* Dataset
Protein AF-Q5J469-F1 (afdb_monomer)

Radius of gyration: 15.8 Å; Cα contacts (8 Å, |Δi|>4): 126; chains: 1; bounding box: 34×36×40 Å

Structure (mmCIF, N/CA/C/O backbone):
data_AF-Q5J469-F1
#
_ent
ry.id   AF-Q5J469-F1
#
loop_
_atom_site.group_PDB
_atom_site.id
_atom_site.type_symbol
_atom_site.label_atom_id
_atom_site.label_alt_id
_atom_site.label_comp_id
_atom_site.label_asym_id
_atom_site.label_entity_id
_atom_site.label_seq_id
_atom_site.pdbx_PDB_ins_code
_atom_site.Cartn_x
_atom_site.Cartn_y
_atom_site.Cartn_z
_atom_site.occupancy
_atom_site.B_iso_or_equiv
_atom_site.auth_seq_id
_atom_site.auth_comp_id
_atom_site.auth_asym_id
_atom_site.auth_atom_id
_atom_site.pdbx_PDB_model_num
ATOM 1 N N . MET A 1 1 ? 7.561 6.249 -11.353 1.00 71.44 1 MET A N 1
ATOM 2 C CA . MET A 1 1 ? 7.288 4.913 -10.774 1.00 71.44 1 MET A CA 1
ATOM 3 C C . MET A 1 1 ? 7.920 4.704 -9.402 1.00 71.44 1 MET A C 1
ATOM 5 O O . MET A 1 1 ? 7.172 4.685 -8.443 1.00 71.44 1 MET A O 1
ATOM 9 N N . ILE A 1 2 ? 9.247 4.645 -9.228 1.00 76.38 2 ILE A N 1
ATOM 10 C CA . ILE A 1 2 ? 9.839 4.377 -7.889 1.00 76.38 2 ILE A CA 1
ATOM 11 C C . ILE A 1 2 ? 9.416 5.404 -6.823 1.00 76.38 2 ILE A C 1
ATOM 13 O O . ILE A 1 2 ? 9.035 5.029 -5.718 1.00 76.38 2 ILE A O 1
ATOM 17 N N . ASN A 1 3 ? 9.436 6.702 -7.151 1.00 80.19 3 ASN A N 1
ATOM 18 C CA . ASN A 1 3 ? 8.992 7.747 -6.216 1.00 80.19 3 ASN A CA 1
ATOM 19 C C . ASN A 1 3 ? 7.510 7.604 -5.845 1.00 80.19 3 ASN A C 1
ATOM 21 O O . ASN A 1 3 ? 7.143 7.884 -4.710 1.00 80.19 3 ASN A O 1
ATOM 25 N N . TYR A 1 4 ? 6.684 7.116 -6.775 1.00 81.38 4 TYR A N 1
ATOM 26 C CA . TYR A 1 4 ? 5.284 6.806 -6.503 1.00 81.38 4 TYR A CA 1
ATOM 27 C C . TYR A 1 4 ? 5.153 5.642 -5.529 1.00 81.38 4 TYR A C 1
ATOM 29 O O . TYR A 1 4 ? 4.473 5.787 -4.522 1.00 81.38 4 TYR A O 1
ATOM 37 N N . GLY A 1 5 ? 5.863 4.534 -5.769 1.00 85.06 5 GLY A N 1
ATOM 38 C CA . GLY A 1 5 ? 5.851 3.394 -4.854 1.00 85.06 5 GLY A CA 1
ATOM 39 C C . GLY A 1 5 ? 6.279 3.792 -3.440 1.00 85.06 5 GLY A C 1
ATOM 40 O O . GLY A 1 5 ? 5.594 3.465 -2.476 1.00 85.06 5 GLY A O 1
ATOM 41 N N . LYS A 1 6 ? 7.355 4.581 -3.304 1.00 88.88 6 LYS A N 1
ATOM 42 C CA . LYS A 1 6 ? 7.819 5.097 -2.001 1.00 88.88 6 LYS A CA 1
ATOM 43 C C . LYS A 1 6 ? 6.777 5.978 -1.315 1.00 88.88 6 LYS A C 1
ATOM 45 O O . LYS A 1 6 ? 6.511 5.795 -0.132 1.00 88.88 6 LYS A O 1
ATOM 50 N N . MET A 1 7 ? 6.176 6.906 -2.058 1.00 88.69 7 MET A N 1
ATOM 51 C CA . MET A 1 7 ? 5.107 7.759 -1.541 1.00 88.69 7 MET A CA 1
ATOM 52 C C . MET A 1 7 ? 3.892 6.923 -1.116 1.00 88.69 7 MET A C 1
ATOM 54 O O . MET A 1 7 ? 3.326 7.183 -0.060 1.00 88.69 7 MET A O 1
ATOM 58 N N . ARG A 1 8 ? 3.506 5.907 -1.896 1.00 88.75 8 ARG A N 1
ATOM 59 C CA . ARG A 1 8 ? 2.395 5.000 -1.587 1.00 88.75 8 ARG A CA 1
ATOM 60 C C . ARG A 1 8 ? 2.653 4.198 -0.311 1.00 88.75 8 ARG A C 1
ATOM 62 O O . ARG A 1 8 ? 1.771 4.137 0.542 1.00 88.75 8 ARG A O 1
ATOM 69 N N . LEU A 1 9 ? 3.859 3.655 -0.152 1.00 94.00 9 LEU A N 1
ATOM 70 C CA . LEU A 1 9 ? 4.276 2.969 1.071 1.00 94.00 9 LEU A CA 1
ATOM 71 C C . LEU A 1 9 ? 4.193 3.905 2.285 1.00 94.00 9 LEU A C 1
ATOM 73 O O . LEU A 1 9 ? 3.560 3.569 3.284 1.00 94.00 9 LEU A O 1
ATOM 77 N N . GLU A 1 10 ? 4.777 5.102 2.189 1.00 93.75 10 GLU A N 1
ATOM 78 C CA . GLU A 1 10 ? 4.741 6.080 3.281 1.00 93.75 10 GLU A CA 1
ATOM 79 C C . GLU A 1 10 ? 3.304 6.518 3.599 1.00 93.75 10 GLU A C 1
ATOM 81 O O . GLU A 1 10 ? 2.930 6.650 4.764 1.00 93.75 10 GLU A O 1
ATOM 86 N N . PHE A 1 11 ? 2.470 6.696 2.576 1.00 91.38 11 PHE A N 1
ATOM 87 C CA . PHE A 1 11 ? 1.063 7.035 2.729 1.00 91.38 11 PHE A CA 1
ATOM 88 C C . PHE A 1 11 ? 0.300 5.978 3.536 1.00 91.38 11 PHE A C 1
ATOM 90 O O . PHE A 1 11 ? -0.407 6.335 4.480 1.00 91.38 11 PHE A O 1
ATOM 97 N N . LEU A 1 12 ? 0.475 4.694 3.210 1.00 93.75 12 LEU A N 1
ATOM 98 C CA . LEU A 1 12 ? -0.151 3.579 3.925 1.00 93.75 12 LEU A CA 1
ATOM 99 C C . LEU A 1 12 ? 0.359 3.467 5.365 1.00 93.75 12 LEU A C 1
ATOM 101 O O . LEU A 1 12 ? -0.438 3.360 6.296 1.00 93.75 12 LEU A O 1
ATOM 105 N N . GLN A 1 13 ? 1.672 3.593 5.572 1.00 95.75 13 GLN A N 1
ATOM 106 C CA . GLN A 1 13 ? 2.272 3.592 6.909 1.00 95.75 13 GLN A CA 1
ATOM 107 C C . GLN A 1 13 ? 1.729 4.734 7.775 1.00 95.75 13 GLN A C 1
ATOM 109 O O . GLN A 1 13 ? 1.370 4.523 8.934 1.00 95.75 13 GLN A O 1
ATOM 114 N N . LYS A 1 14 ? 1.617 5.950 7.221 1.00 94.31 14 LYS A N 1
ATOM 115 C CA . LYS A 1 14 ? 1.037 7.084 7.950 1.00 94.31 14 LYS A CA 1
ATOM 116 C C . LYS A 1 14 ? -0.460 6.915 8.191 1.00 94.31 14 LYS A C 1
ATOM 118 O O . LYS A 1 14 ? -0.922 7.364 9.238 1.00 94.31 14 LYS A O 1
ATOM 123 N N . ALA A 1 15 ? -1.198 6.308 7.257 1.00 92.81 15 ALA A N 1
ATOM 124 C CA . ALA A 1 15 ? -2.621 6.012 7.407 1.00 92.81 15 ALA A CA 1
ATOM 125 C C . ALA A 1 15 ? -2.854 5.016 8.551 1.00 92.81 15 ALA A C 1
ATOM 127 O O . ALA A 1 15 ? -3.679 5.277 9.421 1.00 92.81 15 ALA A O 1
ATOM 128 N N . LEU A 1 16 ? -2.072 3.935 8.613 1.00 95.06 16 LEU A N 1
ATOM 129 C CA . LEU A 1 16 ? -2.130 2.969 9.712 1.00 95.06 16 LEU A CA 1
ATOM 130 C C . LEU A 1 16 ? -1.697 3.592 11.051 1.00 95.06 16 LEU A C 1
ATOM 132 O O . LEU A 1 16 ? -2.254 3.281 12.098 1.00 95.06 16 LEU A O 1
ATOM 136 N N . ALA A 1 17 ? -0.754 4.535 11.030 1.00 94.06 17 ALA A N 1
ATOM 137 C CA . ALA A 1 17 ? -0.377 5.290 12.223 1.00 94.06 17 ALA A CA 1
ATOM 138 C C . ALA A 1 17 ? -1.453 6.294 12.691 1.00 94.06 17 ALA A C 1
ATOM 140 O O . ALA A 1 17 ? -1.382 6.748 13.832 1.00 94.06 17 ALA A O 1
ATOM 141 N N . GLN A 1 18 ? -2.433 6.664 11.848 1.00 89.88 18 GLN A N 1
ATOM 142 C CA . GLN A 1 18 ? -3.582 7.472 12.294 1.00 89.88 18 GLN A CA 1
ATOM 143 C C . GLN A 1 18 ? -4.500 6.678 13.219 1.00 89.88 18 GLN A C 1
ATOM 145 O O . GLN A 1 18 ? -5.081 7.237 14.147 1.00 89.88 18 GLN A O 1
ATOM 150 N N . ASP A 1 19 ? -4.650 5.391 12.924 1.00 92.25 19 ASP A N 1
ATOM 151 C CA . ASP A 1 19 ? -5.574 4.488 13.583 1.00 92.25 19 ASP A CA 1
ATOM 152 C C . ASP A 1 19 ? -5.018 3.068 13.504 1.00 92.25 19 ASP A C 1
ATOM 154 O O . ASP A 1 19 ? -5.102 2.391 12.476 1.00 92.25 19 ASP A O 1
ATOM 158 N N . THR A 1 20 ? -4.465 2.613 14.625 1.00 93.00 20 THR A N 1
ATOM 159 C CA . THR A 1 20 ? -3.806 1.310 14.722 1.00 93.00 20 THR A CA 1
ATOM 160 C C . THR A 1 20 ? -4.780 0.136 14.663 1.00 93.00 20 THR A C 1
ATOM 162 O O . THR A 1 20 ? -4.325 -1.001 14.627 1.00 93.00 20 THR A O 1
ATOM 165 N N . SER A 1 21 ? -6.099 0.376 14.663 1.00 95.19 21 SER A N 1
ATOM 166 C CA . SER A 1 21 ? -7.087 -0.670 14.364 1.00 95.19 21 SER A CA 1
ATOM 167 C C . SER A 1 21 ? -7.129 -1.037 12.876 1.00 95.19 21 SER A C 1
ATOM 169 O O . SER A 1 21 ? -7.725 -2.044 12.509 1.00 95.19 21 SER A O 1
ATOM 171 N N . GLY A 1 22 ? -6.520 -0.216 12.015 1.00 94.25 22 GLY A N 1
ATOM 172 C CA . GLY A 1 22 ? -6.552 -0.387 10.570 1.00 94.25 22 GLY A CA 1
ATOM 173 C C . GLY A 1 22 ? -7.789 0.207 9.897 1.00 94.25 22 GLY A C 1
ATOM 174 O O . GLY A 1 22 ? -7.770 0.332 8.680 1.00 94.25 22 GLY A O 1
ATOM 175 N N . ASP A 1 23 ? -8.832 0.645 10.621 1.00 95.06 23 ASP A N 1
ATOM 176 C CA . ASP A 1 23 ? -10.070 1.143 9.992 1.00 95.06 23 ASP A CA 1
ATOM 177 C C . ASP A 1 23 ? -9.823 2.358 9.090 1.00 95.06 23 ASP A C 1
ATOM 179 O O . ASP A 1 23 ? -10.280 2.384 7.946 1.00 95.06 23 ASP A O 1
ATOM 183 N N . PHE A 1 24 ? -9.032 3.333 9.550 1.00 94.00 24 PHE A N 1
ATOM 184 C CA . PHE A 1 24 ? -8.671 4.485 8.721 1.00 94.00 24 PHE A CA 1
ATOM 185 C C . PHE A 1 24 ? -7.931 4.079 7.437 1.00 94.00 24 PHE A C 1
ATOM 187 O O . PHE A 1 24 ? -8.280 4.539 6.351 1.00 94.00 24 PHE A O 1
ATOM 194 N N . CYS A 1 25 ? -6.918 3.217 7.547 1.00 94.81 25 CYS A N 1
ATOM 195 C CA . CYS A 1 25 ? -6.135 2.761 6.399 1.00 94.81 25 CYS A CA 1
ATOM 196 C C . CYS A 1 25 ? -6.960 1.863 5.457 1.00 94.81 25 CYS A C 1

--

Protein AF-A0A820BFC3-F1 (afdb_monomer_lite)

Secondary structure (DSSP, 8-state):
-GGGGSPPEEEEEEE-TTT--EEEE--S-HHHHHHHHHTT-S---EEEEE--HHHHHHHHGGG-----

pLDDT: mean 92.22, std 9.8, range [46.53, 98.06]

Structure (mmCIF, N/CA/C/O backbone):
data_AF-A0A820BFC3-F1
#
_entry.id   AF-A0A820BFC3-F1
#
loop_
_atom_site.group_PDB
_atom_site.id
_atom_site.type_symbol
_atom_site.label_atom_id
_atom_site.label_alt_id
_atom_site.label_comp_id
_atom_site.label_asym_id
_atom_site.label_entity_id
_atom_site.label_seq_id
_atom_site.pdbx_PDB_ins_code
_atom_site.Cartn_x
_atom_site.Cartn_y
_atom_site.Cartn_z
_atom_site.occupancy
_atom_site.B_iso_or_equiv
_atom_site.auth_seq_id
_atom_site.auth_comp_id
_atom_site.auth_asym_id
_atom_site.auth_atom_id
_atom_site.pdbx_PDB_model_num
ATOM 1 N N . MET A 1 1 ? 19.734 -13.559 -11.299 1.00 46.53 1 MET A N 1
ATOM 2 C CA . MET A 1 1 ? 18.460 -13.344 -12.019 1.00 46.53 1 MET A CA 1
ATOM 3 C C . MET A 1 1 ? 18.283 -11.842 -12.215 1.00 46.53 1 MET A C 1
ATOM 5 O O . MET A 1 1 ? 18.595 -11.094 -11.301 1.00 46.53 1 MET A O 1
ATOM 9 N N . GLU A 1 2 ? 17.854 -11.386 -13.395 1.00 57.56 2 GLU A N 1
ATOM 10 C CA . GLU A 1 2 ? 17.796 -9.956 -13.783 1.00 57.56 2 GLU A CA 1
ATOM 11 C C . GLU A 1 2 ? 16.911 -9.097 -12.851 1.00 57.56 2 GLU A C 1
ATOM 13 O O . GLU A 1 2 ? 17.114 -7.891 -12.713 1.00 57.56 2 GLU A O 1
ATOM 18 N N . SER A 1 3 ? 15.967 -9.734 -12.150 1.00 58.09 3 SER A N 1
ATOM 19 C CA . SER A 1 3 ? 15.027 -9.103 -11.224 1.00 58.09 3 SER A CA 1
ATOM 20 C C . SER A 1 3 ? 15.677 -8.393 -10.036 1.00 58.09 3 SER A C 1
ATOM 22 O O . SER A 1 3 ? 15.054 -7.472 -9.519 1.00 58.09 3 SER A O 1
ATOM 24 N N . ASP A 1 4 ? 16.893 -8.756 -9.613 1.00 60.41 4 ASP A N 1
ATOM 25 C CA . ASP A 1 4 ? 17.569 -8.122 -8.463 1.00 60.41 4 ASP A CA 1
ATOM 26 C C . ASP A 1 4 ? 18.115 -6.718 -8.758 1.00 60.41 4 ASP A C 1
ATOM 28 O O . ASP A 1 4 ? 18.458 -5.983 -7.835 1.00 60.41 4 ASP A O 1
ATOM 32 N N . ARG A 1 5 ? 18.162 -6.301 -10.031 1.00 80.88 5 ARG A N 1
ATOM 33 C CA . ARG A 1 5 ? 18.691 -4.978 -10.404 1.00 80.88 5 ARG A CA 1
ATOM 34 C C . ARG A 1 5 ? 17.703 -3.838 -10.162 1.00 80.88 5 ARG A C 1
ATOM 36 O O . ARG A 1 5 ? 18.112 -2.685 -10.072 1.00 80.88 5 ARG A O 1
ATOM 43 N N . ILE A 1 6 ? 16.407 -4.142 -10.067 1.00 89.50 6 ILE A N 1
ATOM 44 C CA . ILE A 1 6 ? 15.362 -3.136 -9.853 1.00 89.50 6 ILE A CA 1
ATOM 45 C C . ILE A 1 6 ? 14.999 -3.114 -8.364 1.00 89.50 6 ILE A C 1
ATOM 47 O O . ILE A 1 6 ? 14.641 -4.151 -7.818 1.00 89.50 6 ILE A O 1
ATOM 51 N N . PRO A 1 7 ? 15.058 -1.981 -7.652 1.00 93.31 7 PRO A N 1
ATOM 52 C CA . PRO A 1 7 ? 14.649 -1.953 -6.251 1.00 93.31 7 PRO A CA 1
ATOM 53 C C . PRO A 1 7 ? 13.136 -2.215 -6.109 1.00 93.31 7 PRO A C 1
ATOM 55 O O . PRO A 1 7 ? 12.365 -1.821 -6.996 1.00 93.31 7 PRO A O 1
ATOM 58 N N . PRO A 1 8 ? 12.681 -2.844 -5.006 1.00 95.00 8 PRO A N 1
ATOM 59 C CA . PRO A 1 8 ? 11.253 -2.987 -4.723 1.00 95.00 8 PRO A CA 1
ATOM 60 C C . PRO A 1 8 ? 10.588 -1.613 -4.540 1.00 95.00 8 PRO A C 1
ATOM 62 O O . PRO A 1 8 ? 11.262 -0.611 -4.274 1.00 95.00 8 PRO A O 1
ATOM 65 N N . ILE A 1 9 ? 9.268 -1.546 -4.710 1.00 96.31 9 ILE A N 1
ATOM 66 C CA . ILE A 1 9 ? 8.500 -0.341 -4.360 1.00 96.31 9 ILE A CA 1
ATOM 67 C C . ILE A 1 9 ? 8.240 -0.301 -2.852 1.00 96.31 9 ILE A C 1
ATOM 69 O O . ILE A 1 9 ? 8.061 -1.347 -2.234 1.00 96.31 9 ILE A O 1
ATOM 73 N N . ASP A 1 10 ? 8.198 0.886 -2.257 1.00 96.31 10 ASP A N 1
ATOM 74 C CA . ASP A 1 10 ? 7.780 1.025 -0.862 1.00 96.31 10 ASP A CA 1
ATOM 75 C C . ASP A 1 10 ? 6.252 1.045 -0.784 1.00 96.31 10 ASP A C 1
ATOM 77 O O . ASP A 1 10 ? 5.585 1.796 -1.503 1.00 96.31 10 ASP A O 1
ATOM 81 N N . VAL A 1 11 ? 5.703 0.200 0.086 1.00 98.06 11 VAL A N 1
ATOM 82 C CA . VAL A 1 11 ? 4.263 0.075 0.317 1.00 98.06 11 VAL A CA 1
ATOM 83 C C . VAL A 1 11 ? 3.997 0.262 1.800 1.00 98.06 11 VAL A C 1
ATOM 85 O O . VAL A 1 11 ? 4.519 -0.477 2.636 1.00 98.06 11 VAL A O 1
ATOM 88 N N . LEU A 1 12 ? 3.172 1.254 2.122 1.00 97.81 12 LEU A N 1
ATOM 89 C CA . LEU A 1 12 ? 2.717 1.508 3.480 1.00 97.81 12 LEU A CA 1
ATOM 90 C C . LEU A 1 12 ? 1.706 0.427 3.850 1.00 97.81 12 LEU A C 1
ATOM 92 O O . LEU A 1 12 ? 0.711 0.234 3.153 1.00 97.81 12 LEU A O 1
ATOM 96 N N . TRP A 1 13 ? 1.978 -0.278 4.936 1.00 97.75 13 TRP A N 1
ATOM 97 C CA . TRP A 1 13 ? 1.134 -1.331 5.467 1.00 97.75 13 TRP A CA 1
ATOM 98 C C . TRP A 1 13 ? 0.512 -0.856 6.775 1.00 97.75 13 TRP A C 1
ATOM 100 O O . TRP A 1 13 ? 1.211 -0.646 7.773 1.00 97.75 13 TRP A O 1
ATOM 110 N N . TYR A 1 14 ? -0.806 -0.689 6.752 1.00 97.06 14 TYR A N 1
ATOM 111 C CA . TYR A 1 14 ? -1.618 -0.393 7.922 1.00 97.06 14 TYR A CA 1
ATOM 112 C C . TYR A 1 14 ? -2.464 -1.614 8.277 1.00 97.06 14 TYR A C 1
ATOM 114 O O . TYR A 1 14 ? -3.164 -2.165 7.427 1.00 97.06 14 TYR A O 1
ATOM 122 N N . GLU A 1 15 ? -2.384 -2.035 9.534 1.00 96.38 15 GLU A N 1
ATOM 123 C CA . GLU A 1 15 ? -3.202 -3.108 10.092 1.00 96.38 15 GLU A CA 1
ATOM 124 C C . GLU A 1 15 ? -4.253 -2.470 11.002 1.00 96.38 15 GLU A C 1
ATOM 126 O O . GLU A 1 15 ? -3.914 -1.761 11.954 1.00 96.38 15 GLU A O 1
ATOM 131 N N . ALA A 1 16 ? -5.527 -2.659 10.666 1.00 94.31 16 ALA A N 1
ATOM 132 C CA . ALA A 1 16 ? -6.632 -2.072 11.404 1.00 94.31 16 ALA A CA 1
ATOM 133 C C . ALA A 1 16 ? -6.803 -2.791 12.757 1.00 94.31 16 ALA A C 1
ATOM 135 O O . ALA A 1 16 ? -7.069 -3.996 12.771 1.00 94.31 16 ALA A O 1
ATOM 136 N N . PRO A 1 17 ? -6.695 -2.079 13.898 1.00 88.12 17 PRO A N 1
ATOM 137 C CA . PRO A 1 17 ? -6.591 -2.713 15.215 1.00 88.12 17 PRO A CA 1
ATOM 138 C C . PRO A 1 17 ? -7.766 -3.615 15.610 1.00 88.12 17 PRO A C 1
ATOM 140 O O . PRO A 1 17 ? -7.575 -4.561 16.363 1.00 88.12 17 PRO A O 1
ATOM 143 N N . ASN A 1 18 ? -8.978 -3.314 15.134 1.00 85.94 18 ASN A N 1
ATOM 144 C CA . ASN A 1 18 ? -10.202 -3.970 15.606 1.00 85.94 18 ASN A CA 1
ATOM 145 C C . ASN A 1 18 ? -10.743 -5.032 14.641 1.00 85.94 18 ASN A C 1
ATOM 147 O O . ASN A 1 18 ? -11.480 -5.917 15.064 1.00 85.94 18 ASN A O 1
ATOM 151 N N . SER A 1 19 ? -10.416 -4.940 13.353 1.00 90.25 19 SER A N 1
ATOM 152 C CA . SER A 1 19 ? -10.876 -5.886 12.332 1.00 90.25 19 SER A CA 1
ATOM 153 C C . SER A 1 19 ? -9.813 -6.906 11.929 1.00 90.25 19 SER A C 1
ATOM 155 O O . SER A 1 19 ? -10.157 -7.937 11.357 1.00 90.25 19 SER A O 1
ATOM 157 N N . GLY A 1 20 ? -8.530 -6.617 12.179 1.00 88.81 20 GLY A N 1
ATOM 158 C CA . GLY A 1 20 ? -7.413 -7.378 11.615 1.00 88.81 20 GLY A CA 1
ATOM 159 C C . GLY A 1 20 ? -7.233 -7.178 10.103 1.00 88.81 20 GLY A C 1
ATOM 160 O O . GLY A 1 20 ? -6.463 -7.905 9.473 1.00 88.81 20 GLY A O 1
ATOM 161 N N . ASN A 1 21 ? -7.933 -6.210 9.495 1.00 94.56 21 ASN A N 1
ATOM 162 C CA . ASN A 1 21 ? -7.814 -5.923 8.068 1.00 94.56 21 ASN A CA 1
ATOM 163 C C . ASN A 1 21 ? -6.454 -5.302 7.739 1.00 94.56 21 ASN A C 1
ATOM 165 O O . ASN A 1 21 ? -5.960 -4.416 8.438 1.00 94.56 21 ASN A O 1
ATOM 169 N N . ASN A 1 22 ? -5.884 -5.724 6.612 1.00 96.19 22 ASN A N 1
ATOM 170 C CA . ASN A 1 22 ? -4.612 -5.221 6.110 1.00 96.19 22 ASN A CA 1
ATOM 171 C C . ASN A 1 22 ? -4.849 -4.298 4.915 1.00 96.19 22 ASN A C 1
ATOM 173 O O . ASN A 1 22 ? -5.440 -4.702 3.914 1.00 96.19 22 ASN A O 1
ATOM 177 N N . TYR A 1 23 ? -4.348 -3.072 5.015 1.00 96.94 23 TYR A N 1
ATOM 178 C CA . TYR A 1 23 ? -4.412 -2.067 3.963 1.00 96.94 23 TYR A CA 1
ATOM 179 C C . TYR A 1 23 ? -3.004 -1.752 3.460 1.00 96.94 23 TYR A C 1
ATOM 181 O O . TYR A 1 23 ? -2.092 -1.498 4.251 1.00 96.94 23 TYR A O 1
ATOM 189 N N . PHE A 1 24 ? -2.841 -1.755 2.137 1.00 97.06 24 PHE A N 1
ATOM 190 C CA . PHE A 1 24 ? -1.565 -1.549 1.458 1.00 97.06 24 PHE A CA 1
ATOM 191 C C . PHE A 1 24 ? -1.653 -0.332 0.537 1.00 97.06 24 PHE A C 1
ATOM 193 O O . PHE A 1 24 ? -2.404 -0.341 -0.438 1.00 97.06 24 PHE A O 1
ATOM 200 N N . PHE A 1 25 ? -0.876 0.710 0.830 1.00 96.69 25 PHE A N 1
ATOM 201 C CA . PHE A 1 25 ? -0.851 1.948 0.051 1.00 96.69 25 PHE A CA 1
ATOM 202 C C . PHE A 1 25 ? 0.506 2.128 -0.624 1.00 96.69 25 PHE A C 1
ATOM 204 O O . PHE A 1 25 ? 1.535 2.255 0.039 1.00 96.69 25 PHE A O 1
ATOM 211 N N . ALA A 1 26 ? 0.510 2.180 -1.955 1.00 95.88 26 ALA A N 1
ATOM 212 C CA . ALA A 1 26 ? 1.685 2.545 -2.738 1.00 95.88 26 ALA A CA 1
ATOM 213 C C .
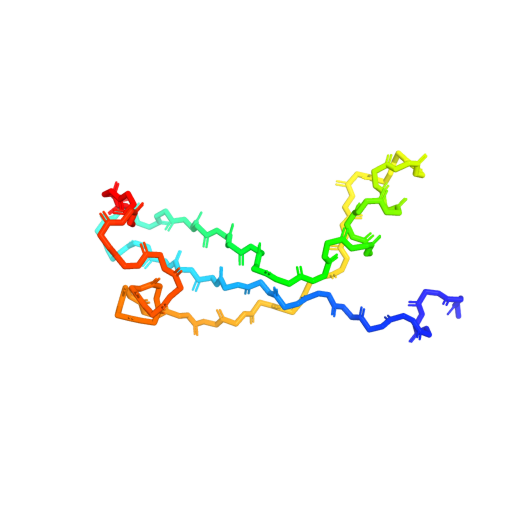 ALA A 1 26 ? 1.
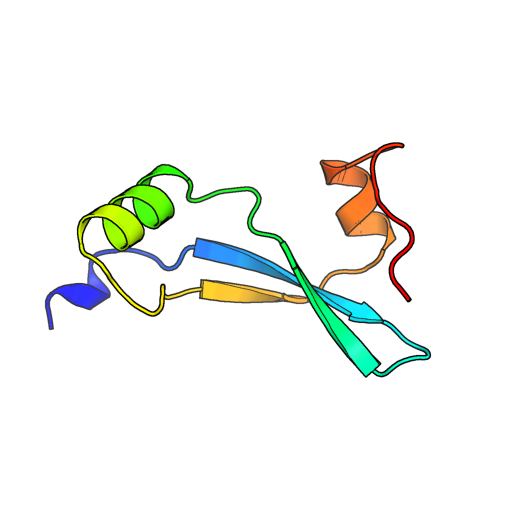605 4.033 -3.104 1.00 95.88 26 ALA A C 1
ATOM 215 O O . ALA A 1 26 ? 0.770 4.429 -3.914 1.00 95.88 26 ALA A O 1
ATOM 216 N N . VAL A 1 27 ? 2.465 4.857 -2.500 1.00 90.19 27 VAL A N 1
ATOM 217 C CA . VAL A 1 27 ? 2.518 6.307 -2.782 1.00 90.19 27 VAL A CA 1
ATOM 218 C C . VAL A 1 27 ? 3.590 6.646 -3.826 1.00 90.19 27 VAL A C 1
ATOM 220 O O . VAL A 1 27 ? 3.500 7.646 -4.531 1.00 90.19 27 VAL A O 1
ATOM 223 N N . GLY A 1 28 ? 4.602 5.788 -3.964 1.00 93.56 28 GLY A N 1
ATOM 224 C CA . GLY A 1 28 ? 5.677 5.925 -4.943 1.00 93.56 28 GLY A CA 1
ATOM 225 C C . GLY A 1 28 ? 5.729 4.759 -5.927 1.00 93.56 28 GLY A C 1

* Task details
Set down precisely the lines above between the line holding "ATOM 107 C C" and the line holding "ATOM 118 O O", inclusive, and nothing beyond them.

* Reply to the task
ATOM 107 C C . GLN A 1 13 ? 1.729 4.734 7.775 1.00 95.75 13 GLN A C 1
ATOM 109 O O . GLN A 1 13 ? 1.370 4.523 8.934 1.00 95.75 13 GLN A O 1
ATOM 114 N N . LYS A 1 14 ? 1.617 5.950 7.221 1.00 94.31 14 LYS A N 1
ATOM 115 C CA . LYS A 1 14 ? 1.037 7.084 7.950 1.00 94.31 14 LYS A CA 1
ATOM 116 C C . LYS A 1 14 ? -0.460 6.915 8.191 1.00 94.31 14 LYS A C 1
ATOM 118 O O . LYS A 1 14 ? -0.922 7.364 9.238 1.00 94.31 14 LYS A O 1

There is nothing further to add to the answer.